ジャアファルのすぐ傍を敵の移動要塞からのミサイルが横切った、攻撃を受ければそれでかなりのダメージ下手をすれば撃沈も有り得た。
だがそのミサイルを見てもだ、ダビデブは言った。
「いいな」
「はい、この中でも」
「敵の攻撃は来ますが」
「それでもですね」
「我々は進みますね」
「敵の攻撃に臆するな」
ダビデブの言葉は毅然としていた。
「いいな」
「はい、ではですね」
「このままですね」
「前に進み」
「戦いますね」
「そうする」
今度はビームが来た、そのビームは。
バリアーで防いだ、弱いのでそれで充分だった。艦は揺れたがそれでもやはりダビデブは動じていなかった。
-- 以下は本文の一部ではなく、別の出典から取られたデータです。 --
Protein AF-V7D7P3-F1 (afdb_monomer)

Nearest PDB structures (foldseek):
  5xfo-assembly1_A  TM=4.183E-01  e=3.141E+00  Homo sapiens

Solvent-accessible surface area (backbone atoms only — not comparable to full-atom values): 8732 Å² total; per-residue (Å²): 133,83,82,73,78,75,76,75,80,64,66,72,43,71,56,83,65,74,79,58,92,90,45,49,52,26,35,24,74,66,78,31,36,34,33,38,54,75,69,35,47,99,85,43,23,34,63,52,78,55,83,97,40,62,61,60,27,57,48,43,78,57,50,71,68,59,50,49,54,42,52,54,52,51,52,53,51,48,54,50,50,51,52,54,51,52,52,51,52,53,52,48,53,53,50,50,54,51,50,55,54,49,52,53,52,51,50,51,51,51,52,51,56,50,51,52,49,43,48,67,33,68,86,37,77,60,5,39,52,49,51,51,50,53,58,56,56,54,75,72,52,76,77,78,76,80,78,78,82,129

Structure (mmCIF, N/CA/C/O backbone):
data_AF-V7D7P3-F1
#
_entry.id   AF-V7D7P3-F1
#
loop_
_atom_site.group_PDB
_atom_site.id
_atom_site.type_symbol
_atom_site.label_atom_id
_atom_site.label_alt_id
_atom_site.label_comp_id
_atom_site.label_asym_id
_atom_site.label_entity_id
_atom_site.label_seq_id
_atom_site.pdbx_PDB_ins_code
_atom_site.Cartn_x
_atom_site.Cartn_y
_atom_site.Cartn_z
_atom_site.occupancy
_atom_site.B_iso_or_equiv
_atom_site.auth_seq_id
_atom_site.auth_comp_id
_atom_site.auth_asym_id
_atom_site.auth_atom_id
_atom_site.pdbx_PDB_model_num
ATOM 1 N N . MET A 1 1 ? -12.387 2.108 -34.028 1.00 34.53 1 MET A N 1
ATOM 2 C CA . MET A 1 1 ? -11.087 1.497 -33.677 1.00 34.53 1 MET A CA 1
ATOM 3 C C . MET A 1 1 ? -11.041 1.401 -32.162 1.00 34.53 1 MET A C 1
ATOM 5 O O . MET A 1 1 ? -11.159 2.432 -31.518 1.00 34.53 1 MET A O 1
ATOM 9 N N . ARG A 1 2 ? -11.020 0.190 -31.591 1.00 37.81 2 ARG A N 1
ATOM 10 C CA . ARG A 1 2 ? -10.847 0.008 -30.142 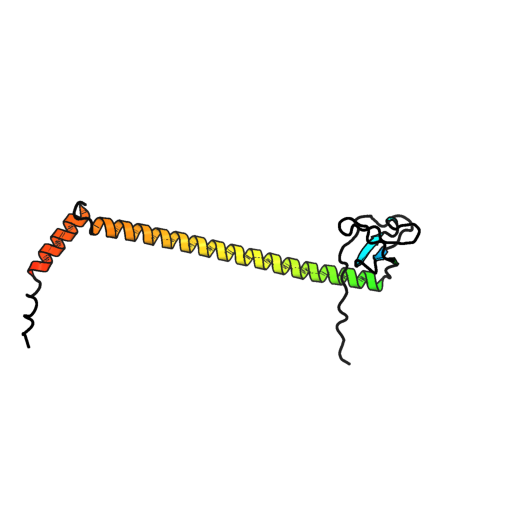1.00 37.81 2 ARG A CA 1
ATOM 11 C C . ARG A 1 2 ? -9.383 0.286 -29.830 1.00 37.81 2 ARG A C 1
ATOM 13 O O . ARG A 1 2 ? -8.521 -0.393 -30.380 1.00 37.81 2 ARG A O 1
ATOM 20 N N . THR A 1 3 ? -9.116 1.289 -29.005 1.00 40.75 3 THR A N 1
ATOM 21 C CA . THR A 1 3 ? -7.798 1.511 -28.415 1.00 40.75 3 THR A CA 1
ATOM 22 C C . THR A 1 3 ? -7.512 0.283 -27.561 1.00 40.75 3 THR A C 1
ATOM 24 O O . THR A 1 3 ? -8.126 0.094 -26.515 1.00 40.75 3 THR A O 1
ATOM 27 N N . VAL A 1 4 ? -6.677 -0.627 -28.061 1.00 49.81 4 VAL A N 1
ATOM 28 C CA . VAL A 1 4 ? -6.102 -1.673 -27.220 1.00 49.81 4 VAL A CA 1
ATOM 29 C C . VAL A 1 4 ? -5.251 -0.910 -26.219 1.00 49.81 4 VAL A C 1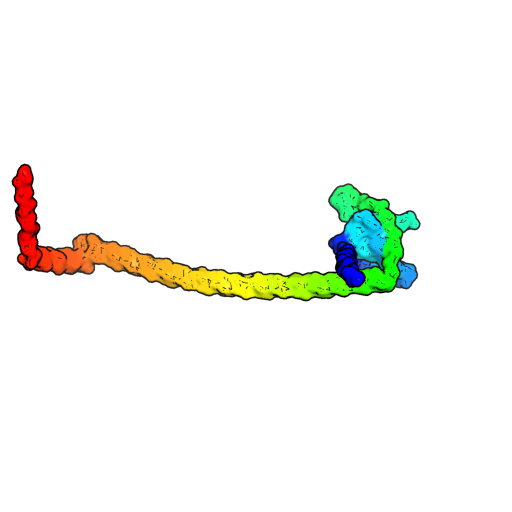
ATOM 31 O O . VAL A 1 4 ? -4.260 -0.299 -26.616 1.00 49.81 4 VAL A O 1
ATOM 34 N N . GLU A 1 5 ? -5.686 -0.844 -24.961 1.00 49.09 5 GLU A N 1
ATOM 35 C CA . GLU A 1 5 ? -4.845 -0.346 -23.879 1.00 49.09 5 GLU A CA 1
ATOM 36 C C . GLU A 1 5 ? -3.580 -1.199 -23.896 1.00 49.09 5 GLU A C 1
ATOM 38 O O . GLU A 1 5 ? -3.587 -2.376 -23.533 1.00 49.09 5 GLU A O 1
ATOM 43 N N . LYS A 1 6 ? -2.502 -0.630 -24.436 1.00 55.19 6 LYS A N 1
ATOM 44 C CA . LYS A 1 6 ? -1.189 -1.254 -24.451 1.00 55.19 6 LYS A CA 1
ATOM 45 C C . LYS A 1 6 ? -0.807 -1.378 -22.979 1.00 55.19 6 LYS A C 1
ATOM 47 O O . LYS A 1 6 ? -0.497 -0.375 -22.341 1.00 55.19 6 LYS A O 1
ATOM 52 N N . MET A 1 7 ? -0.936 -2.578 -22.412 1.00 57.31 7 MET A N 1
ATOM 53 C CA . MET A 1 7 ? -0.507 -2.843 -21.042 1.00 57.31 7 MET A CA 1
ATOM 54 C C . MET A 1 7 ? 0.981 -2.514 -20.971 1.00 57.31 7 MET A C 1
ATOM 56 O O . MET A 1 7 ? 1.809 -3.235 -21.527 1.00 57.31 7 MET A O 1
ATOM 60 N N . VAL A 1 8 ? 1.314 -1.381 -20.352 1.00 66.00 8 VAL A N 1
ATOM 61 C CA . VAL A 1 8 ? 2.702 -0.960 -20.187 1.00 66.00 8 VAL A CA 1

それでだ、軍を前に出して攻撃を仕掛ける。数が減っているだけでなく憔悴していたティムール軍は忽ちのうちに押されだした。
アブーはオムダーマン軍のその攻撃を見て言った。
「来たな」
「はい、凄まじい攻撃です」
「実に」
「これだけの攻撃とは」
「正直恐ろしいです」
「恐ろしいものです」
「そうだな、しかしだ」
それでもとだ、アブーは言った。